[[ The data, beginning ]]

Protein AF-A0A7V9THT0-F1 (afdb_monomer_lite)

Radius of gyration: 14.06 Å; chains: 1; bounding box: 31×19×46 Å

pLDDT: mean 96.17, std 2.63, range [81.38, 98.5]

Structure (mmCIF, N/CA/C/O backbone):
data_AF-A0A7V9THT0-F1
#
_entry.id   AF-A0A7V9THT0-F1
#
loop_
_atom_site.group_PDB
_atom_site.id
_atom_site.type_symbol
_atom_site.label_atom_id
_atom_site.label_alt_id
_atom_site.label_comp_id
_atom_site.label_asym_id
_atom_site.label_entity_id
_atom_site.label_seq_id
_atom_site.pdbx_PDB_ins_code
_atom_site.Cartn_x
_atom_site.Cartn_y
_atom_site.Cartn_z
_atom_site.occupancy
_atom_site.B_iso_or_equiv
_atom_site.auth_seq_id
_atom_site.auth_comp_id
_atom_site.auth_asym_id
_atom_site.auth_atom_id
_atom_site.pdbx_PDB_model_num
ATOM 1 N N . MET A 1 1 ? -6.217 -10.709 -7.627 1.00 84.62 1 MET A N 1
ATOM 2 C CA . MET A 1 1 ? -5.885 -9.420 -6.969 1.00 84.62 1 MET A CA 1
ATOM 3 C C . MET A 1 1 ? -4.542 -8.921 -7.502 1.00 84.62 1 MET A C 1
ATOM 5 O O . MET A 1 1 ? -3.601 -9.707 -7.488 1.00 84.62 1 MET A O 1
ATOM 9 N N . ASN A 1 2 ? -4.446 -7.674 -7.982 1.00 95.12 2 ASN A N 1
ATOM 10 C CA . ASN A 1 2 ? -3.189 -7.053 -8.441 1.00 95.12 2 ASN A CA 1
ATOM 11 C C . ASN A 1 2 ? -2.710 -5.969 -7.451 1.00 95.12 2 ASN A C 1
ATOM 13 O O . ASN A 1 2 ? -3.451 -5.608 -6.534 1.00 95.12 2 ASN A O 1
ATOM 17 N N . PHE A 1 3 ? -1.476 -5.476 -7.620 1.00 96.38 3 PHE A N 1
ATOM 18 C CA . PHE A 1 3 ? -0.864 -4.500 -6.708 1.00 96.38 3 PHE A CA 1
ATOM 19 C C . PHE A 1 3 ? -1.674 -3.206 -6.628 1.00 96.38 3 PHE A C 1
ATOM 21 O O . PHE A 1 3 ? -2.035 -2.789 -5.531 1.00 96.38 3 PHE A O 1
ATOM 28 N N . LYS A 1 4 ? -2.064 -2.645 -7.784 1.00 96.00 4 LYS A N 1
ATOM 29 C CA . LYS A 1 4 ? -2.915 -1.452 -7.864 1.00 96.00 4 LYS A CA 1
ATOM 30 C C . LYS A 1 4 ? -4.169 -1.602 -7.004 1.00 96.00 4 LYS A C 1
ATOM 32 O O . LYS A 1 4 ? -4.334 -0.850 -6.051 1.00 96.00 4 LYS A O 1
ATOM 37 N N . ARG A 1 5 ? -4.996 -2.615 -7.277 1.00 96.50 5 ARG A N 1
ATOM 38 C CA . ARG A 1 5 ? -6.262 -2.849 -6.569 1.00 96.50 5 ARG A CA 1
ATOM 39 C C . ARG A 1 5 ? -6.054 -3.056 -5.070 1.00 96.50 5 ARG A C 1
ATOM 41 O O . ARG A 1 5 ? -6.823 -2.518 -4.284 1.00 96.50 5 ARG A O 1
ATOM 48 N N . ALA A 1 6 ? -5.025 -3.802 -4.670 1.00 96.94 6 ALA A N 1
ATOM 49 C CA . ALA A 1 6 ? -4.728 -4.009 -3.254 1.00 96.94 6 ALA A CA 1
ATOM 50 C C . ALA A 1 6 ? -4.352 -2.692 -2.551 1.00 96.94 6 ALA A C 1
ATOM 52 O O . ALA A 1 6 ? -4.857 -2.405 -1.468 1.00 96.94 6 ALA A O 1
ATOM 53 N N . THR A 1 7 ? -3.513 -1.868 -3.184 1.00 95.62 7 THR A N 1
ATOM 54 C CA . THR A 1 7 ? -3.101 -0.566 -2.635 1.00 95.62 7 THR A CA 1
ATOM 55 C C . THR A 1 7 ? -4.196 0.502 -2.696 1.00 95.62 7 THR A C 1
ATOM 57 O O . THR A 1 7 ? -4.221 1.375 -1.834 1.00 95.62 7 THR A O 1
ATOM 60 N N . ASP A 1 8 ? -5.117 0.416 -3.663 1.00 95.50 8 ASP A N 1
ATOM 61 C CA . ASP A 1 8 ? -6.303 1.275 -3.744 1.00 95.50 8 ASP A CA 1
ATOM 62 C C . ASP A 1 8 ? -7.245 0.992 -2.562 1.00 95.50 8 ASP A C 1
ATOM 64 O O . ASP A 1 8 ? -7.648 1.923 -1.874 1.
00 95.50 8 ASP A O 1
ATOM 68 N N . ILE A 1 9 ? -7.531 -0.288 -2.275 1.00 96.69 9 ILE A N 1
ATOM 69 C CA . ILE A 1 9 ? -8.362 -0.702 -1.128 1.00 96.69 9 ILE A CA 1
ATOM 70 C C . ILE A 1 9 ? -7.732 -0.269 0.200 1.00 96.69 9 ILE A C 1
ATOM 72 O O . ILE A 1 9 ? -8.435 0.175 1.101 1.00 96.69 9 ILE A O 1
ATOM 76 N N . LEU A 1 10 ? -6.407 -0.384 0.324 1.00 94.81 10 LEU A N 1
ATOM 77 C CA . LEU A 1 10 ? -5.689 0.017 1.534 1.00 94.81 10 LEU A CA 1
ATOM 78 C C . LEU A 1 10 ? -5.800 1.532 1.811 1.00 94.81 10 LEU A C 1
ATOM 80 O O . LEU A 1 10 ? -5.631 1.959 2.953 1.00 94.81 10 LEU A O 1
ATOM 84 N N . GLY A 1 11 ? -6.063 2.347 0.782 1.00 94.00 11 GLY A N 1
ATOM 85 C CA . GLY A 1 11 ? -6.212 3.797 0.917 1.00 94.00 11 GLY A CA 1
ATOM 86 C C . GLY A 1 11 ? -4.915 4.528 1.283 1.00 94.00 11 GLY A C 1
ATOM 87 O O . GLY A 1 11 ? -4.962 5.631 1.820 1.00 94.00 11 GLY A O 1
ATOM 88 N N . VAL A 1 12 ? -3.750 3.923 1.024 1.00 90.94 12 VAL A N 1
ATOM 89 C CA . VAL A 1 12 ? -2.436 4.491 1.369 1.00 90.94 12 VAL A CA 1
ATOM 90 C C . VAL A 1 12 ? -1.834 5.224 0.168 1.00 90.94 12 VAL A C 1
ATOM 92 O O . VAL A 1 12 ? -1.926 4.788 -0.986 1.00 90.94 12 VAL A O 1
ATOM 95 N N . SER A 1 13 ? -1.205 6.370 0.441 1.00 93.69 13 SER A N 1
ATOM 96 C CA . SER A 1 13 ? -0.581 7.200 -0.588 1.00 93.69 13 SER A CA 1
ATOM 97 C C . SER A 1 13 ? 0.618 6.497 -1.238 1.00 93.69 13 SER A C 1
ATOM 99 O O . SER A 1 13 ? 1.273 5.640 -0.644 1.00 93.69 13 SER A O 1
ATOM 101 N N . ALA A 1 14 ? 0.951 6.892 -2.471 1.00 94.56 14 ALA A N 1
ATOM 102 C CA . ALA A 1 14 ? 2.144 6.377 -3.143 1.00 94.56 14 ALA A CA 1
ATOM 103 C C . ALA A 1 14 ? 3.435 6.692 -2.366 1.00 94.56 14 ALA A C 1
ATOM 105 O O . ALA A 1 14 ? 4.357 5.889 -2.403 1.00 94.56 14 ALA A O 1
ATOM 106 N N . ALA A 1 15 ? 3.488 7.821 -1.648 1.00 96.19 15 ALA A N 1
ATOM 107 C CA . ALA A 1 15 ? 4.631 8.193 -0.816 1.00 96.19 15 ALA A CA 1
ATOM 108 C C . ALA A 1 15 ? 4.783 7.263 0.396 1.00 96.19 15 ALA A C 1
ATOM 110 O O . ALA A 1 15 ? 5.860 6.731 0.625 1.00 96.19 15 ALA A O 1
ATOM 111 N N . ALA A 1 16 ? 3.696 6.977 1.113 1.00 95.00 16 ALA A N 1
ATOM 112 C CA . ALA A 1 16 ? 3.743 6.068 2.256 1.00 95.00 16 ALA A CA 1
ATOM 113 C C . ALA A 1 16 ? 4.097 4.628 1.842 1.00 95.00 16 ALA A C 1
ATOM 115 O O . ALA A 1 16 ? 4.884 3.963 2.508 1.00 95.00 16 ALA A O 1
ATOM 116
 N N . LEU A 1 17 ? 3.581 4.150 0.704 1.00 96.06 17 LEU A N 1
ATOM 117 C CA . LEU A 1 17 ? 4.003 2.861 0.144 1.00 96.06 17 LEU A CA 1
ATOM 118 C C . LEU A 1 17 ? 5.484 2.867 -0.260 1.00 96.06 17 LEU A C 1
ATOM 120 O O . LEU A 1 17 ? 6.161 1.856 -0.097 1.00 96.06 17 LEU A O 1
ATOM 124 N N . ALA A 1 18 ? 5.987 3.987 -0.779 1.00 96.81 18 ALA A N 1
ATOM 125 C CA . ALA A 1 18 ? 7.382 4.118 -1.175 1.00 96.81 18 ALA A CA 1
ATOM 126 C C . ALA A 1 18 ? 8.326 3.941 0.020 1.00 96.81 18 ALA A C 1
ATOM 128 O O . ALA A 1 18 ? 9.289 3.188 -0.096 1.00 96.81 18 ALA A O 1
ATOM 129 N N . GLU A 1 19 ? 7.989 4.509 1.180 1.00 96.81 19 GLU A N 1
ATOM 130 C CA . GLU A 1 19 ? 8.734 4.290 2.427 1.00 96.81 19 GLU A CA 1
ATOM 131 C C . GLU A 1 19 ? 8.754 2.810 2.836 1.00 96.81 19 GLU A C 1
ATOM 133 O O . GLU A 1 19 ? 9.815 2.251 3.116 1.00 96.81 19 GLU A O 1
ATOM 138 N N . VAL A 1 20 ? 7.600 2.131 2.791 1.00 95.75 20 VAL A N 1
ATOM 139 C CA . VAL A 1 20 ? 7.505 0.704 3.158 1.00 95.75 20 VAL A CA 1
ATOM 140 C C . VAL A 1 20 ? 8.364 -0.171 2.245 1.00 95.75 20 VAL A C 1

[[ The data, end ]]
[[ The data, beginning ]]

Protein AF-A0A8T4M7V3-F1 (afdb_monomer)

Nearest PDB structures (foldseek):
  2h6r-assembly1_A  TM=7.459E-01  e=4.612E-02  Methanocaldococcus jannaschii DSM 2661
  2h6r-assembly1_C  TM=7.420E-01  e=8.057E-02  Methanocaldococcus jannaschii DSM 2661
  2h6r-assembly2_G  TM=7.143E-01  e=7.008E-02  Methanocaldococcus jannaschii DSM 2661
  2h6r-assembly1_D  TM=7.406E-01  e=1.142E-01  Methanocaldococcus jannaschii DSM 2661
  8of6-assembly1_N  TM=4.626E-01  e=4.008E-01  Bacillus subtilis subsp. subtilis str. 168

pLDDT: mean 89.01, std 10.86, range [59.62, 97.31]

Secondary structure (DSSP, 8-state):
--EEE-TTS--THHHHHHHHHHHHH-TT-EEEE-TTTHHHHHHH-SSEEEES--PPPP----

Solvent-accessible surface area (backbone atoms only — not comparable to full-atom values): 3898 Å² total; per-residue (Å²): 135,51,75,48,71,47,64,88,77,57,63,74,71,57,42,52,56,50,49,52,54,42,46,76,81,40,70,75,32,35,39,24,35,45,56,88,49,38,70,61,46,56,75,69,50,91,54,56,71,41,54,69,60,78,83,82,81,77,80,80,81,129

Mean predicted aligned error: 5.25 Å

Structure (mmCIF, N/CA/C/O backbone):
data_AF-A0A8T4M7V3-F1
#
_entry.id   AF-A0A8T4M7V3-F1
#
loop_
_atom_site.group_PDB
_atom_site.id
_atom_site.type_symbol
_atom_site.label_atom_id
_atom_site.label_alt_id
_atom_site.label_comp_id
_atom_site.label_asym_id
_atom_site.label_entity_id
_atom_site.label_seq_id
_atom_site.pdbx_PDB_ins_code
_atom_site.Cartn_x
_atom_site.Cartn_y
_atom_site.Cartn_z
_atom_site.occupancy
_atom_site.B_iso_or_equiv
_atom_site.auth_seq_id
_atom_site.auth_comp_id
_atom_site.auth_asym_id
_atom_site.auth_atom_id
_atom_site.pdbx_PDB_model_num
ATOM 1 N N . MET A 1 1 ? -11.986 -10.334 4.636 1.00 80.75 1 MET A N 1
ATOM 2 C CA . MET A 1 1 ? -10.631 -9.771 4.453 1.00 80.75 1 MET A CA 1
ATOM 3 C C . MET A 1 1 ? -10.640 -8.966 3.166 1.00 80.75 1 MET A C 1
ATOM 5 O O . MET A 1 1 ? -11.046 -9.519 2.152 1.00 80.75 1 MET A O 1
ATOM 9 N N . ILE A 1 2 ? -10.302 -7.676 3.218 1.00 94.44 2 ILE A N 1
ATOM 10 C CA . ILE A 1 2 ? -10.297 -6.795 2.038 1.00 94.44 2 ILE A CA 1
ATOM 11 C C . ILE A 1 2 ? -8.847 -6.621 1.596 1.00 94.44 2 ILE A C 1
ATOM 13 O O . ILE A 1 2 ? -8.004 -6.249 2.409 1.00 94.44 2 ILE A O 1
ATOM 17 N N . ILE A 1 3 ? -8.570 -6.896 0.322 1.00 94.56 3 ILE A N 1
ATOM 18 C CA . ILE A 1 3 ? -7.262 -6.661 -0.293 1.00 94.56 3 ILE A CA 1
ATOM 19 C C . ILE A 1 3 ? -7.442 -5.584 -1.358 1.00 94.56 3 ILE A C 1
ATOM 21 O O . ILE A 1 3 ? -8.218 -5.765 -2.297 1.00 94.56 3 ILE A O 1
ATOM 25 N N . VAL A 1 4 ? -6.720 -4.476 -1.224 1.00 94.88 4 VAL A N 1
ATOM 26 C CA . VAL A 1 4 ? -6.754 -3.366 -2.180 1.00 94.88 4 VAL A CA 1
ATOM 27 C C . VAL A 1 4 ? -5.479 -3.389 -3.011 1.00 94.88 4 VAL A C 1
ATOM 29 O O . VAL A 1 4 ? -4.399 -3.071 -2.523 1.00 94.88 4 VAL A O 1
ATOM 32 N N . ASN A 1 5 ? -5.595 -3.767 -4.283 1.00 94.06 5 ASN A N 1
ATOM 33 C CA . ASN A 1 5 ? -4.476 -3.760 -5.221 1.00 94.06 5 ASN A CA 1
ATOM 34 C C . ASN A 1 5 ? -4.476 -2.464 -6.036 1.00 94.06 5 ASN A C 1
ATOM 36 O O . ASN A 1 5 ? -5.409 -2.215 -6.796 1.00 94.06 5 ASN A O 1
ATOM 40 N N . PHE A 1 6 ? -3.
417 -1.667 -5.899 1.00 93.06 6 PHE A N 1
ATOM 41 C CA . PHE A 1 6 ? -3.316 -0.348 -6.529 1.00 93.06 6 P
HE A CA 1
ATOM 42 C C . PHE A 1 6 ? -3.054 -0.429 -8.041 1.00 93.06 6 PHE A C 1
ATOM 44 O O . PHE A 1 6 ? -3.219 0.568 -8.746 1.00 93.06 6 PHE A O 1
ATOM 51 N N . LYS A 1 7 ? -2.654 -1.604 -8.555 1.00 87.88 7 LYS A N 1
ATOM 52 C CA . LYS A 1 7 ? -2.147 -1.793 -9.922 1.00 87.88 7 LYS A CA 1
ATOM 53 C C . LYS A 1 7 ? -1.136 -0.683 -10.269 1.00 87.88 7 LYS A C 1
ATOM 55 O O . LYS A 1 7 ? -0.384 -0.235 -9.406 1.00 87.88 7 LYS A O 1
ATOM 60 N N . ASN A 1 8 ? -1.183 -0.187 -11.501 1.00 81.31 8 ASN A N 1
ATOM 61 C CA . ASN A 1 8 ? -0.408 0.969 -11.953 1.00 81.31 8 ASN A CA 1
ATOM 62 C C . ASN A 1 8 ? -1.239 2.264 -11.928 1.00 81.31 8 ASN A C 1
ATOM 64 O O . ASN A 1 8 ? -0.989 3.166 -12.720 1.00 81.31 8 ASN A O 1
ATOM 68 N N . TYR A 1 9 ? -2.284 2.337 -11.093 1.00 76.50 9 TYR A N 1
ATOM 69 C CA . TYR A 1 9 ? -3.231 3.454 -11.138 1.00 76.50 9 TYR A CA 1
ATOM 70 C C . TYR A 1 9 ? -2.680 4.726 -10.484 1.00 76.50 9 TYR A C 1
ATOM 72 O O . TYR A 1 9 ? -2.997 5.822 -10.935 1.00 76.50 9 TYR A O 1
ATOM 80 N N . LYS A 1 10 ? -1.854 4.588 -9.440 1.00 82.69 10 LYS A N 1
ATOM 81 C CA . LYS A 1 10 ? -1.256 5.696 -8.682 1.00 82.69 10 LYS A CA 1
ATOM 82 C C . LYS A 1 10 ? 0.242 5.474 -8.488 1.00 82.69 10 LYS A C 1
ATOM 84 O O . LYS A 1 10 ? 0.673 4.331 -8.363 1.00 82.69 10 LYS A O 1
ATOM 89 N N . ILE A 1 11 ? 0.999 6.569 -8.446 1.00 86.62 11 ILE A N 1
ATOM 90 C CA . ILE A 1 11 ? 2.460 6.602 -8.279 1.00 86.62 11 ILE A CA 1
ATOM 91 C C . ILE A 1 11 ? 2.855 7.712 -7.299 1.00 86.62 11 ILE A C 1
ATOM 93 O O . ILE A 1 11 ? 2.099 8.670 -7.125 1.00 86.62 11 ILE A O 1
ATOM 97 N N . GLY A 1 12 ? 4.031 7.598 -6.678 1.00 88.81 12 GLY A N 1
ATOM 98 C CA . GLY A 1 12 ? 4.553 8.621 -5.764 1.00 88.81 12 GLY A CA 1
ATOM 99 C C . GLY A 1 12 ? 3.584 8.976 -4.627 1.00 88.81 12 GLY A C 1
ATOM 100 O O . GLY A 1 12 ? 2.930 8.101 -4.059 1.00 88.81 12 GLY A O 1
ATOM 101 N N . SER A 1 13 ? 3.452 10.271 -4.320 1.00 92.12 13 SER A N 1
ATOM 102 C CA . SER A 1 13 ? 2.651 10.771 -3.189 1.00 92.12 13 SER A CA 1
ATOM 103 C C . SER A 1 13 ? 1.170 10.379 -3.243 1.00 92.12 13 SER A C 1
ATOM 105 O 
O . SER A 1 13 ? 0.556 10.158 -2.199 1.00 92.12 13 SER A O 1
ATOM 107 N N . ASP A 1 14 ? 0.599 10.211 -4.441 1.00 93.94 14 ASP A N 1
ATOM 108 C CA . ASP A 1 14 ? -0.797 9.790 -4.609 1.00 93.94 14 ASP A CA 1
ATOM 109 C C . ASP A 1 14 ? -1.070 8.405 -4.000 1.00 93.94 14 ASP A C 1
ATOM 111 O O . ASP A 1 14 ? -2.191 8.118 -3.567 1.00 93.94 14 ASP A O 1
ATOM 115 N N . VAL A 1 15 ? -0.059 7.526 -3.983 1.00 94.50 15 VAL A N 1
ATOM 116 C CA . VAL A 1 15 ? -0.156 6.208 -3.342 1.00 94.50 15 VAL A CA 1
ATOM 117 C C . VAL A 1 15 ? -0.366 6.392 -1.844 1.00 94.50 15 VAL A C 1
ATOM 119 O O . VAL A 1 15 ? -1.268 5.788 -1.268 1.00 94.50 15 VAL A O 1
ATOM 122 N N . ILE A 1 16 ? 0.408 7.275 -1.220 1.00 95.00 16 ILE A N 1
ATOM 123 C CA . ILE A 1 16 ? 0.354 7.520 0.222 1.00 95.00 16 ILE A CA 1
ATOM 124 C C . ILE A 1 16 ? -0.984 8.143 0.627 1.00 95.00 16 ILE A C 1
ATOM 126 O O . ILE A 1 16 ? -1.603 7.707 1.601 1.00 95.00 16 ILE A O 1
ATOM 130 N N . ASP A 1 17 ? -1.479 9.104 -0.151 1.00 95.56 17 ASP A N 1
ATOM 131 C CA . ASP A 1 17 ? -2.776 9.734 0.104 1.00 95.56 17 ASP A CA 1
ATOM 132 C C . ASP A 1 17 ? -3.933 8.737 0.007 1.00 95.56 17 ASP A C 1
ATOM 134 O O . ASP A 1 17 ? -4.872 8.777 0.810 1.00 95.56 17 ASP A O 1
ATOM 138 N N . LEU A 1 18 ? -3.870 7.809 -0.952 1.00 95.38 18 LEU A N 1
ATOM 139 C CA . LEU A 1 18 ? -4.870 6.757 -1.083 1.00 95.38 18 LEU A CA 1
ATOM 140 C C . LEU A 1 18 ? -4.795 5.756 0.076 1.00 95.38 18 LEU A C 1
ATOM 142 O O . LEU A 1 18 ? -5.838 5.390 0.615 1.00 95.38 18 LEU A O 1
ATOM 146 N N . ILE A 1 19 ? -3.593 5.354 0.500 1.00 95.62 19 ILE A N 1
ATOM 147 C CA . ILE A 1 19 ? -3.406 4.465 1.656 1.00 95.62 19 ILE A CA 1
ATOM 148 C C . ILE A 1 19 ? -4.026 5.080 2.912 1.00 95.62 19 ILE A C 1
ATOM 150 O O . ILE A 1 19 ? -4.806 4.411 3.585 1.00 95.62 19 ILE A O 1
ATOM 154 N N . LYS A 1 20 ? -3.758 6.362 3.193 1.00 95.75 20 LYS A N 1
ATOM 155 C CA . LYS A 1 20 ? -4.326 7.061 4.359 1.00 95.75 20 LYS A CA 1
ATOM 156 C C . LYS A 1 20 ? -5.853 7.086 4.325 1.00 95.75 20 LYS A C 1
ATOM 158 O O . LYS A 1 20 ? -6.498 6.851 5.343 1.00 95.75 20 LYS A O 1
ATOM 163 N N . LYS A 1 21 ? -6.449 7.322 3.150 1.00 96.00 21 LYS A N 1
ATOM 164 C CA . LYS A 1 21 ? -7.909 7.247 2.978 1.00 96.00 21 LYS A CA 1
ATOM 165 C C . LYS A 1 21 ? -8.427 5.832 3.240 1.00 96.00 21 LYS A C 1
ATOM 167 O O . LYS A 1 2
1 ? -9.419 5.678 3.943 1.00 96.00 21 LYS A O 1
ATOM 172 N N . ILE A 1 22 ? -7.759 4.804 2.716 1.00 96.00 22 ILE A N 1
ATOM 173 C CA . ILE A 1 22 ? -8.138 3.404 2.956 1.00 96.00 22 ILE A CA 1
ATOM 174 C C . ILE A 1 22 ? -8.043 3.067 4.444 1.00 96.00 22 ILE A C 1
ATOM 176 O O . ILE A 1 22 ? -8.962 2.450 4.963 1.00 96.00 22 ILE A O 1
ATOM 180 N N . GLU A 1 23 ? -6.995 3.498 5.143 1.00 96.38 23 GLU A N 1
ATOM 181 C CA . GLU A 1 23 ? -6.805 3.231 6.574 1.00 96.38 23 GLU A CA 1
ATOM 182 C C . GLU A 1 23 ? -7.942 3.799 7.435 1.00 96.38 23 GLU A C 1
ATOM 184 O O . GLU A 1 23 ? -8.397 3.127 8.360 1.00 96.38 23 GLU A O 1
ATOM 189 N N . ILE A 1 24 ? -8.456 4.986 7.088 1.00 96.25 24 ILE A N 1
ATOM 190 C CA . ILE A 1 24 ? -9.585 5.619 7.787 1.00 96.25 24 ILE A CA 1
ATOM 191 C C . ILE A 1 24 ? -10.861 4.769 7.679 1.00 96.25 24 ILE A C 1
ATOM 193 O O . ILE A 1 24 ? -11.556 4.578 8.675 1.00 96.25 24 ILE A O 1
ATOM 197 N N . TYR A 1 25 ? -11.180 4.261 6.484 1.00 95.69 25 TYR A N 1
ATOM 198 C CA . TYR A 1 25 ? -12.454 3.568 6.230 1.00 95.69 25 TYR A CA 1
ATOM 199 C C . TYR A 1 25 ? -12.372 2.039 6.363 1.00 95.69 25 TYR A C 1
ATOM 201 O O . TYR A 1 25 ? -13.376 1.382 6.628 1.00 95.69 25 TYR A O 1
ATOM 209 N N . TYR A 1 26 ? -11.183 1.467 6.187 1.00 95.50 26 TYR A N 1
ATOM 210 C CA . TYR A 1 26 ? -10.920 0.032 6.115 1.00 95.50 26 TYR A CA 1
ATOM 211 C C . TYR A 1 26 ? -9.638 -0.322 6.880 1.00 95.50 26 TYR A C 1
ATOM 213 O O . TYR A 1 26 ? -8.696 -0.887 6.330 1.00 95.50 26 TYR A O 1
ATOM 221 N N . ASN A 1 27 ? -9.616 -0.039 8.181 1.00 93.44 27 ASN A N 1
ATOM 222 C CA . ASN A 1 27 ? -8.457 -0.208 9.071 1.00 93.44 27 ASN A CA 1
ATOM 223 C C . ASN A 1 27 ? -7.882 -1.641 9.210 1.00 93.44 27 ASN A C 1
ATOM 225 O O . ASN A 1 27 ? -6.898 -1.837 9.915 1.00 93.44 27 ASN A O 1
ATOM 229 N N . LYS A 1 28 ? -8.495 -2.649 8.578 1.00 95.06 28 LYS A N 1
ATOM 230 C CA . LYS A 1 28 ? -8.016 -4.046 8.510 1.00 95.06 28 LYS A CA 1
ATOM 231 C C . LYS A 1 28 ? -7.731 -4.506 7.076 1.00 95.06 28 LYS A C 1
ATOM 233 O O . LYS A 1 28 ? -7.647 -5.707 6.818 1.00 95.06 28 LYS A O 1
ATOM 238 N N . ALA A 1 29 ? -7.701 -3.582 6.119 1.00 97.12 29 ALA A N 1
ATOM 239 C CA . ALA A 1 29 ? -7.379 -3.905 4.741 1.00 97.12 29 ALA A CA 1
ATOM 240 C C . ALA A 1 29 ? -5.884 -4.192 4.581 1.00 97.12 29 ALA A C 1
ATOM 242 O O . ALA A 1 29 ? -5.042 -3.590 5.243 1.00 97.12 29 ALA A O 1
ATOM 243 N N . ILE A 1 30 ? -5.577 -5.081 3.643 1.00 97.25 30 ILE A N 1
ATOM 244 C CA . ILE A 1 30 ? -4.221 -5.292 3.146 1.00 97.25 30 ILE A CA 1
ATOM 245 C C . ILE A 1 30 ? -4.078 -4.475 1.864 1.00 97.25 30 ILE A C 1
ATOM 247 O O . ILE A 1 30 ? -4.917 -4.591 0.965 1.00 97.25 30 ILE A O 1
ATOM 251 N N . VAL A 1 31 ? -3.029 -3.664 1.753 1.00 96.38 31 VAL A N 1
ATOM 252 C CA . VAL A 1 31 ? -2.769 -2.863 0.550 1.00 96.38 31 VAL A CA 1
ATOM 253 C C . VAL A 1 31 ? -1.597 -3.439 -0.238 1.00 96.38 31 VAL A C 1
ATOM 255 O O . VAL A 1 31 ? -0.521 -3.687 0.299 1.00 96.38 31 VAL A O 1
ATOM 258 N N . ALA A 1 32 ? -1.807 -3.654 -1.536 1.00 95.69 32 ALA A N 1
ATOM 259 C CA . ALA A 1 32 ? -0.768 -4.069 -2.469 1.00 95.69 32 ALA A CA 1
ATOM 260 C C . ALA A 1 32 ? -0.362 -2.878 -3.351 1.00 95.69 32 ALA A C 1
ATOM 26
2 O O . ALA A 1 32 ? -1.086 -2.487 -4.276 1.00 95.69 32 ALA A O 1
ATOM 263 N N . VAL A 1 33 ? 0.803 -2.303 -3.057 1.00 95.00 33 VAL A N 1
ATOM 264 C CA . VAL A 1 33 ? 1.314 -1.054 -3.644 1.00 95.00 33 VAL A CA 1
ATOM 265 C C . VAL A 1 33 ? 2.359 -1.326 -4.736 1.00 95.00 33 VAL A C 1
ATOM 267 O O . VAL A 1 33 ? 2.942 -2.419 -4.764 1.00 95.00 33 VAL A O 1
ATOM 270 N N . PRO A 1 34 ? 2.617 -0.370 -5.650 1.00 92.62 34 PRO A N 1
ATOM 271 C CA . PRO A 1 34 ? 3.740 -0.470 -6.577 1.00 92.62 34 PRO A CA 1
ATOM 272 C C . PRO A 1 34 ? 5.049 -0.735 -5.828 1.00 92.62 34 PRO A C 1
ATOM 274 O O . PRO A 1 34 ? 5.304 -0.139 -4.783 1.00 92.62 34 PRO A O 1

[[ The data, end ]]

■ **Required action**:
Exact duplication is required for the lines above, from the line that contains "ATOM 53 N N" to the line that contains "ATOM 87 O O", inclusive; omit all others.

■ **Reply to the exercise**:
ATOM 53 N N . THR A 1 7 ? -3.513 -1.868 -3.184 1.00 95.62 7 THR A N 1
ATOM 54 C CA . THR A 1 7 ? -3.101 -0.566 -2.635 1.00 95.62 7 THR A CA 1
ATOM 55 C C . THR A 1 7 ? -4.196 0.502 -2.696 1.00 95.62 7 THR A C 1
ATOM 57 O O . THR A 1 7 ? -4.221 1.375 -1.834 1.00 95.62 7 THR A O 1
ATOM 60 N N . ASP A 1 8 ? -5.117 0.416 -3.663 1.00 95.50 8 ASP A N 1
ATOM 61 C CA . ASP A 1 8 ? -6.303 1.275 -3.744 1.00 95.50 8 ASP A CA 1
ATOM 62 C C . ASP A 1 8 ? -7.245 0.992 -2.562 1.00 95.50 8 ASP A C 1
ATOM 64 O O . ASP A 1 8 ? -7.648 1.923 -1.874 1.
00 95.50 8 ASP A O 1
ATOM 68 N N . ILE A 1 9 ? -7.531 -0.288 -2.275 1.00 96.69 9 ILE A N 1
ATOM 69 C CA . ILE A 1 9 ? -8.362 -0.702 -1.128 1.00 96.69 9 ILE A CA 1
ATOM 70 C C . ILE A 1 9 ? -7.732 -0.269 0.200 1.00 96.69 9 ILE A C 1
ATOM 72 O O . ILE A 1 9 ? -8.435 0.175 1.101 1.00 96.69 9 ILE A O 1
ATOM 76 N N . LEU A 1 10 ? -6.407 -0.384 0.324 1.00 94.81 10 LEU A N 1
ATOM 77 C CA . LEU A 1 10 ? -5.689 0.017 1.534 1.00 94.81 10 LEU A CA 1
ATOM 78 C C . LEU A 1 10 ? -5.800 1.532 1.811 1.00 94.81 10 LEU A C 1
ATOM 80 O O . LEU A 1 10 ? -5.631 1.959 2.953 1.00 94.81 10 LEU A O 1
ATOM 84 N N . GLY A 1 11 ? -6.063 2.347 0.782 1.00 94.00 11 GLY A N 1
ATOM 85 C CA . GLY A 1 11 ? -6.212 3.797 0.917 1.00 94.00 11 GLY A CA 1
ATOM 86 C C . GLY A 1 11 ? -4.915 4.528 1.283 1.00 94.00 11 GLY A C 1
ATOM 87 O O . GLY A 1 11 ? -4.962 5.631 1.820 1.00 94.00 11 GLY A O 1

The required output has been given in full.